Гомеопатия — определенно искусство, и в то же время наука. Названия снадобий всегда вызывали во мне трепет.
Зеленый Человек пристально смотрит на меня, его глаза почти затерялись в курчавых листьях бороды и волос. Я однажды читала, что и по сей день можно увидеть Зеленых Людей, прячущихся высоко под церковными куполами, — свидетелей нашего языческого прошлого, созданных язычниками, которым пришлось строить церкви. Я улыбаюсь Зеленому Человеку, но он только знай таращится на меня. Я убираю его и достаю записную книжку.
Вообще-то лекция Марка Блэкмена слегка меня воодушевила. Я наскоро царапаю еще пару-другую заметок и мыслей под тем, что написала во время его рассказа, а потом еще раз просматриваю все подряд. Внезапно превратившись в образцовую студентку, я аккуратно рисую матрицу свойств, какими, по моим ощущениям, мог бы обладать товар для девушек-тинейджеров, а потом добавляю колонку, озаглавленную всего двумя словами: «Автоматическая трансмиссия». Товар должен быть способен к самораспространению. Пишу себе еще одну памятку:
От стука в дверь я подпрыгиваю. И это я, говорившая себе, что спокойно отношусь ко всем этим странным делам, что здесь творятся; а теперь кто-то постучал в дверь, и я чуть со стула не упала. Может, это Хиро или его друг со своим «текстом подлиннее»? Я открываю дверь и вижу улыбающегося Бена.
— Отлично. Ты здесь, — говорит он.
— Привет, — говорю я. — Как твое плавание?
— Нормально. — Он ухмыляется и заходит в комнату. — Когда у тебя?
— В три. Я просто делала кое-какую работу и собиралась слегка вздремнуть.
— От компании не откажешься?
— Да, было бы мило. Хотя мне правда нужно поспать. Прошлой ночью я отрубилась прямо в одежде, а когда проснулась в шесть, мне в ухо орало радио.
— Фу.
— Да.
Я забираюсь на кровать и сажусь по-турецки. Бен примостился в кресле.
— Ну, и чем это ты занимаешься? — спрашивает он.
— Девушками-тинейджерами.
— Боже, да ты шустра.
— Шустра? Какое там! Я только начала.
— Все это… — Вид у Бена расстроенный, его темные глаза бегают по комнате.
— Что?
— Довольно зловеще, тебе не кажется?
— Что зловеще? — спрашиваю я. Ему действительно как будто не по себе. — Бен?

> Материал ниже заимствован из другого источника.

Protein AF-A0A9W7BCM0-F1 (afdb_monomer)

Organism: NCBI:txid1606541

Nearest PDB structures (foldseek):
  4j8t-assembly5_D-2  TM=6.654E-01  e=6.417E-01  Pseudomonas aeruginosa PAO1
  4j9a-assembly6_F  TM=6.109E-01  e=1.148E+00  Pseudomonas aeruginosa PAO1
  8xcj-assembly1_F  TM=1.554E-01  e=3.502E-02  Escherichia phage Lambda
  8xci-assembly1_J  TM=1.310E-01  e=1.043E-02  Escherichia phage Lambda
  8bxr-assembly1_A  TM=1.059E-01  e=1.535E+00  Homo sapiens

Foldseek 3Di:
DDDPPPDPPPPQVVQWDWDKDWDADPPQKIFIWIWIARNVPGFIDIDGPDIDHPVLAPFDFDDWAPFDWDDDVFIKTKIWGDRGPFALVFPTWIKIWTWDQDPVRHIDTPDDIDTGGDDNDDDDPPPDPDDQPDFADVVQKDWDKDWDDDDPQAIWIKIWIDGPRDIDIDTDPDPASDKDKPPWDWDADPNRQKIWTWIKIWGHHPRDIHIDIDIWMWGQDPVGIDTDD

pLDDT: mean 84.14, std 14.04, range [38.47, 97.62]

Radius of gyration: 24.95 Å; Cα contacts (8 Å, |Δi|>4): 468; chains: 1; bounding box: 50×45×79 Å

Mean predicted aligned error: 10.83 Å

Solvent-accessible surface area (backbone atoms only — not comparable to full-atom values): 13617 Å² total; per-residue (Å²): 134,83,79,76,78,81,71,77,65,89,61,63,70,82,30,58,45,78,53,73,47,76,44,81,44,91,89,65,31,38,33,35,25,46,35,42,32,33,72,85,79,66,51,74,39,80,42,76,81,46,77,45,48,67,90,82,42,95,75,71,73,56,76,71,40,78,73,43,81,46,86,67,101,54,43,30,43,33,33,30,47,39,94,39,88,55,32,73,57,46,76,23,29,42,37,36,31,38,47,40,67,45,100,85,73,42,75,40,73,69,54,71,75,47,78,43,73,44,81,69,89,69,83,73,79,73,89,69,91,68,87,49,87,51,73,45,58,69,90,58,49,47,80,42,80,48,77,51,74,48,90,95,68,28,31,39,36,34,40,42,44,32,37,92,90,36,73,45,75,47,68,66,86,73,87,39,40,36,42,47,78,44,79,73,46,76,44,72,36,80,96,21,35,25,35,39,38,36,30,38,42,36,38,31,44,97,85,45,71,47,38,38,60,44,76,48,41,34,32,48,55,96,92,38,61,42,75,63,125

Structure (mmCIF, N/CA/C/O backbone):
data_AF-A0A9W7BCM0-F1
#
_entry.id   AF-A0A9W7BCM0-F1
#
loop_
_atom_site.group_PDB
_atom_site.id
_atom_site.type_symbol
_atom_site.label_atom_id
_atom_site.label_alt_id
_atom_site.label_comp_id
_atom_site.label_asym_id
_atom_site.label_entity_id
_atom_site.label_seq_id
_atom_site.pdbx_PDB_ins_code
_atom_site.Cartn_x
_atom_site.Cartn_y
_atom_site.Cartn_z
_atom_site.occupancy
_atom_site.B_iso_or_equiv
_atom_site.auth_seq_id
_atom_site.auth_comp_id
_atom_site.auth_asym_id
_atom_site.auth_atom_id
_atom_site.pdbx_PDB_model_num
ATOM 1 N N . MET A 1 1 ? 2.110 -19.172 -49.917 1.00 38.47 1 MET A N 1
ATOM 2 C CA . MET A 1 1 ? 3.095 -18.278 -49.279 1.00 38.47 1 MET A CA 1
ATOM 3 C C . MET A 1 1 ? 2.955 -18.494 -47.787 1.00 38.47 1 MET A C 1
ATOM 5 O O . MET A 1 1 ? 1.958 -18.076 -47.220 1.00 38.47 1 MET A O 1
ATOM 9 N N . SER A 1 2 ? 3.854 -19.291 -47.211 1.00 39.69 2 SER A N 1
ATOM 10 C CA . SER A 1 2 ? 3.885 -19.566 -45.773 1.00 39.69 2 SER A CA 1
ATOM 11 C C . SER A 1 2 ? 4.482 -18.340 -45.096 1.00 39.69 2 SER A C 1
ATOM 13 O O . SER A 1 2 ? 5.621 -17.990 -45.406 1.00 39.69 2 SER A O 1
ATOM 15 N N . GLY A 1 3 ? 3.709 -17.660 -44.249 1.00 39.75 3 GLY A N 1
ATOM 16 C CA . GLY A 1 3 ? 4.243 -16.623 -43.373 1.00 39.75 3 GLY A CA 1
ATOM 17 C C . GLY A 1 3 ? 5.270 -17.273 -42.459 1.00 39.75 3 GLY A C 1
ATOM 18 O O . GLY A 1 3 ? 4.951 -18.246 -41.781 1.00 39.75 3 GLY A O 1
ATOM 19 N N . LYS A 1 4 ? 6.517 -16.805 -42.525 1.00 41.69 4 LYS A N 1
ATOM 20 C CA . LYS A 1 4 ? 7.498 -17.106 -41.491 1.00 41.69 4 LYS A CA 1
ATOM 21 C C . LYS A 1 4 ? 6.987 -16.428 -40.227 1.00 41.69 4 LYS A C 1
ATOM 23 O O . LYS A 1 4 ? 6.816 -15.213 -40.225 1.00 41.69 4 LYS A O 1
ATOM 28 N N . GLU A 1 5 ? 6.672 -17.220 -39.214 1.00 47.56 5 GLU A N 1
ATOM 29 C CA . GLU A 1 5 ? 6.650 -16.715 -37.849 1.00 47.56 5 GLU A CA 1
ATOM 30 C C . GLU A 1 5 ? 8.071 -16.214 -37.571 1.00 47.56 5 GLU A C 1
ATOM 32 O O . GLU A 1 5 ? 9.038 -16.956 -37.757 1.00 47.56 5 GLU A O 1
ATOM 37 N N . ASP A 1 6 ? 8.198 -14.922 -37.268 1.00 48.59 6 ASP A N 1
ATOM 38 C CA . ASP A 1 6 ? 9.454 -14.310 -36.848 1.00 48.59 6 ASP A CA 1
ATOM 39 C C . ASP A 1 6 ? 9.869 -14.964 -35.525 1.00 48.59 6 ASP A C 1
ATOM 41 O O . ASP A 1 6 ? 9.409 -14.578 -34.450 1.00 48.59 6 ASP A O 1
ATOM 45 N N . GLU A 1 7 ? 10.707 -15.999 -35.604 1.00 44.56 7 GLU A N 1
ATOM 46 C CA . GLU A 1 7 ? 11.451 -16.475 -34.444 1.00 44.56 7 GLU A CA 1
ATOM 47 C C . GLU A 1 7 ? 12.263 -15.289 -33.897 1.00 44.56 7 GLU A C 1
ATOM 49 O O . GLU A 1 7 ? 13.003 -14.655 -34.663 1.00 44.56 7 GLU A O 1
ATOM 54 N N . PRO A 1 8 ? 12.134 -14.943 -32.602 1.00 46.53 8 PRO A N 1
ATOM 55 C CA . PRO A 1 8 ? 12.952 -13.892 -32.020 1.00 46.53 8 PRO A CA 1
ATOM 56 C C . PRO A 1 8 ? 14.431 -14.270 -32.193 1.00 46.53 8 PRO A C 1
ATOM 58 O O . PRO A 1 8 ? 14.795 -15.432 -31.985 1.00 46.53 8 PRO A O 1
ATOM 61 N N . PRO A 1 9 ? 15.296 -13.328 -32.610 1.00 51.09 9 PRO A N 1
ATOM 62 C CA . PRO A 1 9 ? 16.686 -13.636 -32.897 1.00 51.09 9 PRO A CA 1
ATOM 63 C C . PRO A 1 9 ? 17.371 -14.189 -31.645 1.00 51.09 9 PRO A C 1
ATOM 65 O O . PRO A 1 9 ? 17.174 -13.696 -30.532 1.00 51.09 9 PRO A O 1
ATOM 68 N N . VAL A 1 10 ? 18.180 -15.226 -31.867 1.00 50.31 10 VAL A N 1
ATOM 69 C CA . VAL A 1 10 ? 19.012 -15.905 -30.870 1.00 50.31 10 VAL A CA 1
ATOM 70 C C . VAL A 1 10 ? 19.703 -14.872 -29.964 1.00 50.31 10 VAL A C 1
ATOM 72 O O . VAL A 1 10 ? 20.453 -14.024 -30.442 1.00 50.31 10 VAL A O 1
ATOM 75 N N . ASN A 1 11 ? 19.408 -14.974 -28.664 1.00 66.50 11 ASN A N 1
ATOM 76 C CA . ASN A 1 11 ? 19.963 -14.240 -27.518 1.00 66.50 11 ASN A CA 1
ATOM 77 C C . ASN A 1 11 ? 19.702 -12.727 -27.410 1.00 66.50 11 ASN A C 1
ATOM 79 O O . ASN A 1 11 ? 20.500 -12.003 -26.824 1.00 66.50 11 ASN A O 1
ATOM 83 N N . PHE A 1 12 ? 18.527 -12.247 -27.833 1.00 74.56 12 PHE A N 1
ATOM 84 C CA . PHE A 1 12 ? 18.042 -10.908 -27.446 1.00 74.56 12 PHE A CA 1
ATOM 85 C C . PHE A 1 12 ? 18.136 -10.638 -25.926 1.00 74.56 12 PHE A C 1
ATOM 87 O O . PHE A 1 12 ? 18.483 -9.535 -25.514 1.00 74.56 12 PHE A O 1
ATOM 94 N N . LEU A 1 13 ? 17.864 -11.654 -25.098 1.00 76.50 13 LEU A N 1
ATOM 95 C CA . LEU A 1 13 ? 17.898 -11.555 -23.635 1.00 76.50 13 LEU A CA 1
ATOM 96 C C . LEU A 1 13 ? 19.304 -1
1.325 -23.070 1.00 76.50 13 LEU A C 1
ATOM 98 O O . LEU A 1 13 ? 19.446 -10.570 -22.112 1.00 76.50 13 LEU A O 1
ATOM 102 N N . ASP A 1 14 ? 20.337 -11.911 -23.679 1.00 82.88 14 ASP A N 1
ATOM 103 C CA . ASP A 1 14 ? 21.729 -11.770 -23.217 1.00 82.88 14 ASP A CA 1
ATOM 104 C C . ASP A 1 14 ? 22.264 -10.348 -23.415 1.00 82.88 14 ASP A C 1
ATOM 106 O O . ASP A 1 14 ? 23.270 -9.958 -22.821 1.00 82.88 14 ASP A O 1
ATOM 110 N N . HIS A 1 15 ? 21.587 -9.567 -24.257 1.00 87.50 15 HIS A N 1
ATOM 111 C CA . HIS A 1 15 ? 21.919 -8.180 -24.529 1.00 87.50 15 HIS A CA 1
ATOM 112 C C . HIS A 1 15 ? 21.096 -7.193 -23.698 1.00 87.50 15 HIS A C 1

Он закидывает ногу на ногу, потом меняет их местами.
— Вся эта болтовня о сетях, фазовых переходах и вирусах. Не знаю. Просто меня это немного выбило из колеи. — Он смотрит на свои руки. — Это правильно?
— Наверное, — говорю я. И тут до меня доходит, что он не имеет в виду «правильно» в смысле «адекватно». Он не о своей реакции, а о том, правилен ли наш проект с точки зрения морали. — Мы просто выполняем свою работу, — говорю я. — Не мы придумываем правила, не мы одобряем проекты. Если люди не хотят то, что мы делаем, они это не покупают. Это их выбор.

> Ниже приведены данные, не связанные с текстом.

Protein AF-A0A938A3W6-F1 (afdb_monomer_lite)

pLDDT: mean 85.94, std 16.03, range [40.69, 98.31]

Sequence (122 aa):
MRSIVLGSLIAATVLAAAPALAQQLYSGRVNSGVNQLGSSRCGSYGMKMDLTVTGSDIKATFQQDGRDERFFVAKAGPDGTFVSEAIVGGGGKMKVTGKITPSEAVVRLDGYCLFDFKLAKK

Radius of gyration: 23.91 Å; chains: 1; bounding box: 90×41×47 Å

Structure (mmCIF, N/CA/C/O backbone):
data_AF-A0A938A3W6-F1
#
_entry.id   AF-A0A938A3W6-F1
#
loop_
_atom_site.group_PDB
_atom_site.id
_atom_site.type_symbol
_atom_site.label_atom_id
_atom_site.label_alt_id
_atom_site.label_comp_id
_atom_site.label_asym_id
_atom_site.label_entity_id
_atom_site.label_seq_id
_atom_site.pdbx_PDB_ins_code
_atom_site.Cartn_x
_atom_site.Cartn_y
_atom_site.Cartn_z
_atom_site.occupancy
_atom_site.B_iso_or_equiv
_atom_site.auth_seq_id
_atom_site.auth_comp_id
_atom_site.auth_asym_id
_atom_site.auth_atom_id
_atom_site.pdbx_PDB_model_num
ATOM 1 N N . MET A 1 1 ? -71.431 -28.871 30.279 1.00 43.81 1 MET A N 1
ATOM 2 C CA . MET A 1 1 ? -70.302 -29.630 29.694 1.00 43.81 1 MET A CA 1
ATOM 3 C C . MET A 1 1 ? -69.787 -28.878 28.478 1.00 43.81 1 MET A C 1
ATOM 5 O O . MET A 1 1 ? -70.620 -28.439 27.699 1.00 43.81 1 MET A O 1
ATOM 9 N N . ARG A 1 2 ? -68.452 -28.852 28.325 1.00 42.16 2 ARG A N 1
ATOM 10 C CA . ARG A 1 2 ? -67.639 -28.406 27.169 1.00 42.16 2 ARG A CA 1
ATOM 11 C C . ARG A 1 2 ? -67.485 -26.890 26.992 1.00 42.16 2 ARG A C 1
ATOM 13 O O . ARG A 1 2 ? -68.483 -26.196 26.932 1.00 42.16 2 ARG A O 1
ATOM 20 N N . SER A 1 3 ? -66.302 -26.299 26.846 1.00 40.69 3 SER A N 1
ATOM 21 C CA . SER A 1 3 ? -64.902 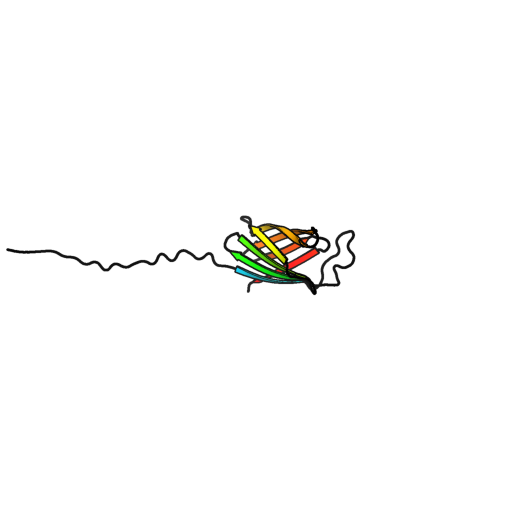-26.727 26.997 1.00 40.69 3 SER A CA 1
ATOM 22 C C . SER A 1 3 ? -64.051 -25.450 27.110 1.00 40.69 3 SER A C 1
ATOM 24 O O . SER A 1 3 ? -64.389 -24.427 26.522 1.00 40.69 3 SER A O 1
ATOM 26 N N . ILE A 1 4 ? -62.966 -25.537 27.878 1.00 59.09 4 ILE A N 1
ATOM 27 C CA . ILE A 1 4 ? -61.891 -24.544 28.051 1.00 59.09 4 ILE A CA 1
ATOM 28 C C . ILE A 1 4 ? -60.936 -24.591 26.837 1.00 59.09 4 ILE A C 1
ATOM 30 O O . ILE A 1 4 ? -60.917 -25.606 26.142 1.00 59.09 4 ILE A O 1
ATOM 34 N N . VAL A 1 5 ? -60.122 -23.532 26.670 1.00 46.28 5 VAL A N 1
ATOM 35 C CA . VAL A 1 5 ? -58.695 -23.475 26.224 1.00 46.28 5 VAL A CA 1
ATOM 36 C C . VAL A 1 5 ? -58.513 -22.333 25.197 1.00 46.28 5 VAL A C 1
ATOM 38 O O . VAL A 1 5 ? -59.014 -22.421 24.084 1.00 46.28 5 VAL A O 1
ATOM 41 N N . LEU A 1 6 ? -58.063 -21.129 25.595 1.00 55.25 6 LEU A N 1
ATOM 42 C CA . LEU A 1 6 ? -56.660 -20.664 25.749 1.00 55.25 6 LEU A CA 1
ATOM 43 C C . LEU A 1 6 ? -55.788 -20.865 24.499 1.00 55.25 6 LEU A C 1
ATOM 45 O O . LEU A 1 6 ? -55.539 -21.993 24.099 1.00 55.25 6 LEU A O 1
ATOM 49 N N . GLY A 1 7 ? -55.222 -19.784 23.951 1.00 42.09 7 GLY A N 1
ATOM 50 C CA . GLY A 1 7 ? -54.182 -19.925 22.930 1.00 42.09 7 GLY A CA 1
ATOM 51 C C . GLY A 1 7 ? -53.725 -18.634 22.264 1.00 42.09 7 GLY A C 1
ATOM 52 O O . GLY A 1 7 ? -53.877 -18.488 21.057 1.00 42.09 7 GLY A O 1
ATOM 53 N N . SER A 1 8 ? -53.152 -17.706 23.035 1.00 58.62 8 SER A N 1
ATOM 54 C CA . SER A 1 8 ? -52.291 -16.642 22.504 1.00 58.62 8 SER A CA 1
ATOM 55 C C . SER A 1 8 ? -51.081 -17.247 21.793 1.00 58.62 8 SER A C 1
ATOM 57 O O . SER A 1 8 ? -50.376 -18.041 22.407 1.00 58.62 8 SER A O 1
ATOM 59 N N . LEU A 1 9 ? -50.778 -16.816 20.566 1.00 45.47 9 LEU A N 1
ATOM 60 C CA . LEU A 1 9 ? -49.449 -16.962 19.958 1.00 45.47 9 LEU A CA 1
ATOM 61 C C . LEU A 1 9 ? -49.211 -15.817 18.963 1.00 45.47 9 LEU A C 1
ATOM 63 O O . LEU A 1 9 ? -49.472 -15.919 17.768 1.00 45.47 9 LEU A O 1
ATOM 67 N N . ILE A 1 10 ? -48.703 -14.703 19.492 1.00 53.38 10 ILE A N 1
ATOM 68 C CA . ILE A 1 10 ? -47.999 -13.684 18.711 1.00 53.38 10 ILE A CA 1
ATOM 69 C C . ILE A 1 10 ? -46.618 -14.275 18.418 1.00 53.38 10 ILE A C 1
ATOM 71 O O . ILE A 1 10 ? -45.725 -14.240 19.263 1.00 53.38 10 ILE A O 1
ATOM 75 N N . ALA A 1 11 ? -46.448 -14.879 17.245 1.00 50.56 11 ALA A N 1
ATOM 76 C CA . ALA A 1 11 ? -45.140 -15.304 16.766 1.00 50.56 11 ALA A CA 1
ATOM 77 C C . ALA A 1 11 ? -44.363 -14.069 16.285 1.00 50.56 11 ALA A C 1
ATOM 79 O O . ALA A 1 11 ? -44.420 -13.688 15.119 1.00 50.56 11 ALA A O 1
ATOM 80 N N . ALA A 1 12 ? -43.653 -13.418 17.207 1.00 54.16 12 ALA A N 1
ATOM 81 C CA . ALA A 1 12 ? -42.625 -12.447 16.869 1.00 54.16 12 ALA A CA 1
ATOM 82 C C . ALA A 1 12 ? -41.443 -13.194 16.231 1.00 54.16 12 ALA A C 1
ATOM 84 O O . ALA A 1 12 ? -40.555 -13.698 16.918 1.00 54.16 12 ALA A O 1
ATOM 85 N N . THR A 1 13 ? -41.445 -13.299 14.904 1.00 57.94 13 THR A N 1
ATOM 86 C CA . THR A 1 13 ? -40.270 -13.699 14.128 1.00 57.94 13 THR A CA 1
ATOM 87 C C . THR A 1 13 ? -39.205 -12.620 14.275 1.00 57.94 13 THR A C 1
ATOM 89 O O . THR A 1 13 ? -39.190 -11.631 13.543 1.00 57.94 13 THR A O 1
ATOM 92 N N . VAL A 1 14 ? -38.319 -12.799 15.251 1.00 57.53 14 VAL A N 1
ATOM 93 C CA . VAL A 1 14 ? -37.067 -12.052 15.342 1.00 57.53 14 VAL A CA 1
ATOM 94 C C . VAL A 1 14 ? -36.227 -12.468 14.136 1.00 57.53 14 VAL A C 1
ATOM 96 O O . VAL A 1 14 ? -35.636 -13.546 14.125 1.00 57.53 14 VAL A O 1
ATOM 99 N N . LEU A 1 15 ? -36.206 -11.635 13.091 1.00 55.41 15 LEU A N 1
ATOM 100 C CA . LEU A 1 15 ? -35.165 -11.705 12.071 1.00 55.41 15 LEU A CA 1
ATOM 101 C C . LEU A 1 15 ? -33.833 -11.516 12.799 1.00 55.41 15 LEU A C 1
ATOM 103 O O . LEU A 1 15 ? -33.504 -10.415 13.238 1.00 55.41 15 LEU A O 1
ATOM 107 N N . ALA A 1 16 ? -33.081 -12.604 12.946 1.00 54.62 16 ALA A N 1
ATOM 108 C CA . ALA A 1 16 ? -31.688 -12.552 13.339 1.00 54.62 16 ALA A CA 1
ATOM 109 C C . ALA A 1 16 ? -30.929 -11.770 12.258 1.00 54.62 16 ALA A C 1
ATOM 111 O O . ALA A 1 16 ? -30.540 -12.315 11.226 1.00 54.62 16 ALA A O 1
ATOM 112 N N . ALA A 1 17 ? -30.762 -10.467 12.477 1.00 58.28 17 ALA A N 1
ATOM 113 C CA . ALA A 1 17 ? -29.810 -9.657 11.743 1.00 58.28 17 ALA A CA 1
ATOM 114 C C . ALA A 1 17 ? -28.416 -10.196 12.083 1.00 58.28 17 ALA A C 1
ATOM 116 O O . ALA A 1 17 ? -27.849 -9.878 13.128 1.00 58.28 17 ALA A O 1
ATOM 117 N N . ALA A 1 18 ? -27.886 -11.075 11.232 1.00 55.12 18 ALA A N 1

— Да, но мы учимся прививать зависимость. Учимся врать. Создавать товары, подобные вирусам…
Я нахмуриваюсь:
— Да. Я знаю.
— Если знаешь, почему участвуешь?
— Э… — Я хочу сказать, что делаю это, потому что от нас этого ждут: потому что для этого мы и здесь. Но это ничуть не похоже на истину. Я не такая — я никогда не любила делать, что велено. Однако реальная причина в каком-то смысле еще хуже. — Мне нравится сложность задачи, — признаюсь я в конце концов. — Мне по душе мысль, что я могу справиться с по-настоящему трудной проблемой или найти решение головоломки. Я знаю, что это слегка убого…
— Господи. Ты наверняка и кроссворды любишь. — Он кривится.
— В свое время я их составляла. Это был мой хлеб до того, как меня пригласили в «Попс». — Я смотрю в пол. На коврике — интересный узор, будто черепицей выложены правильные геометрические формы.
— Тебя нашли по программе поиска талантов, да?
— Откуда ты знаешь?
— Кто-то что-то такое упоминал. Значит, «Попс» решила, что твои навыки решения головоломок — как раз то, что ей нужно. Интересно…
— Ты какой-то как неродной, — говорю я. И правда что. Он ведет себя так, будто я — тайна, которую он пытается разгадать.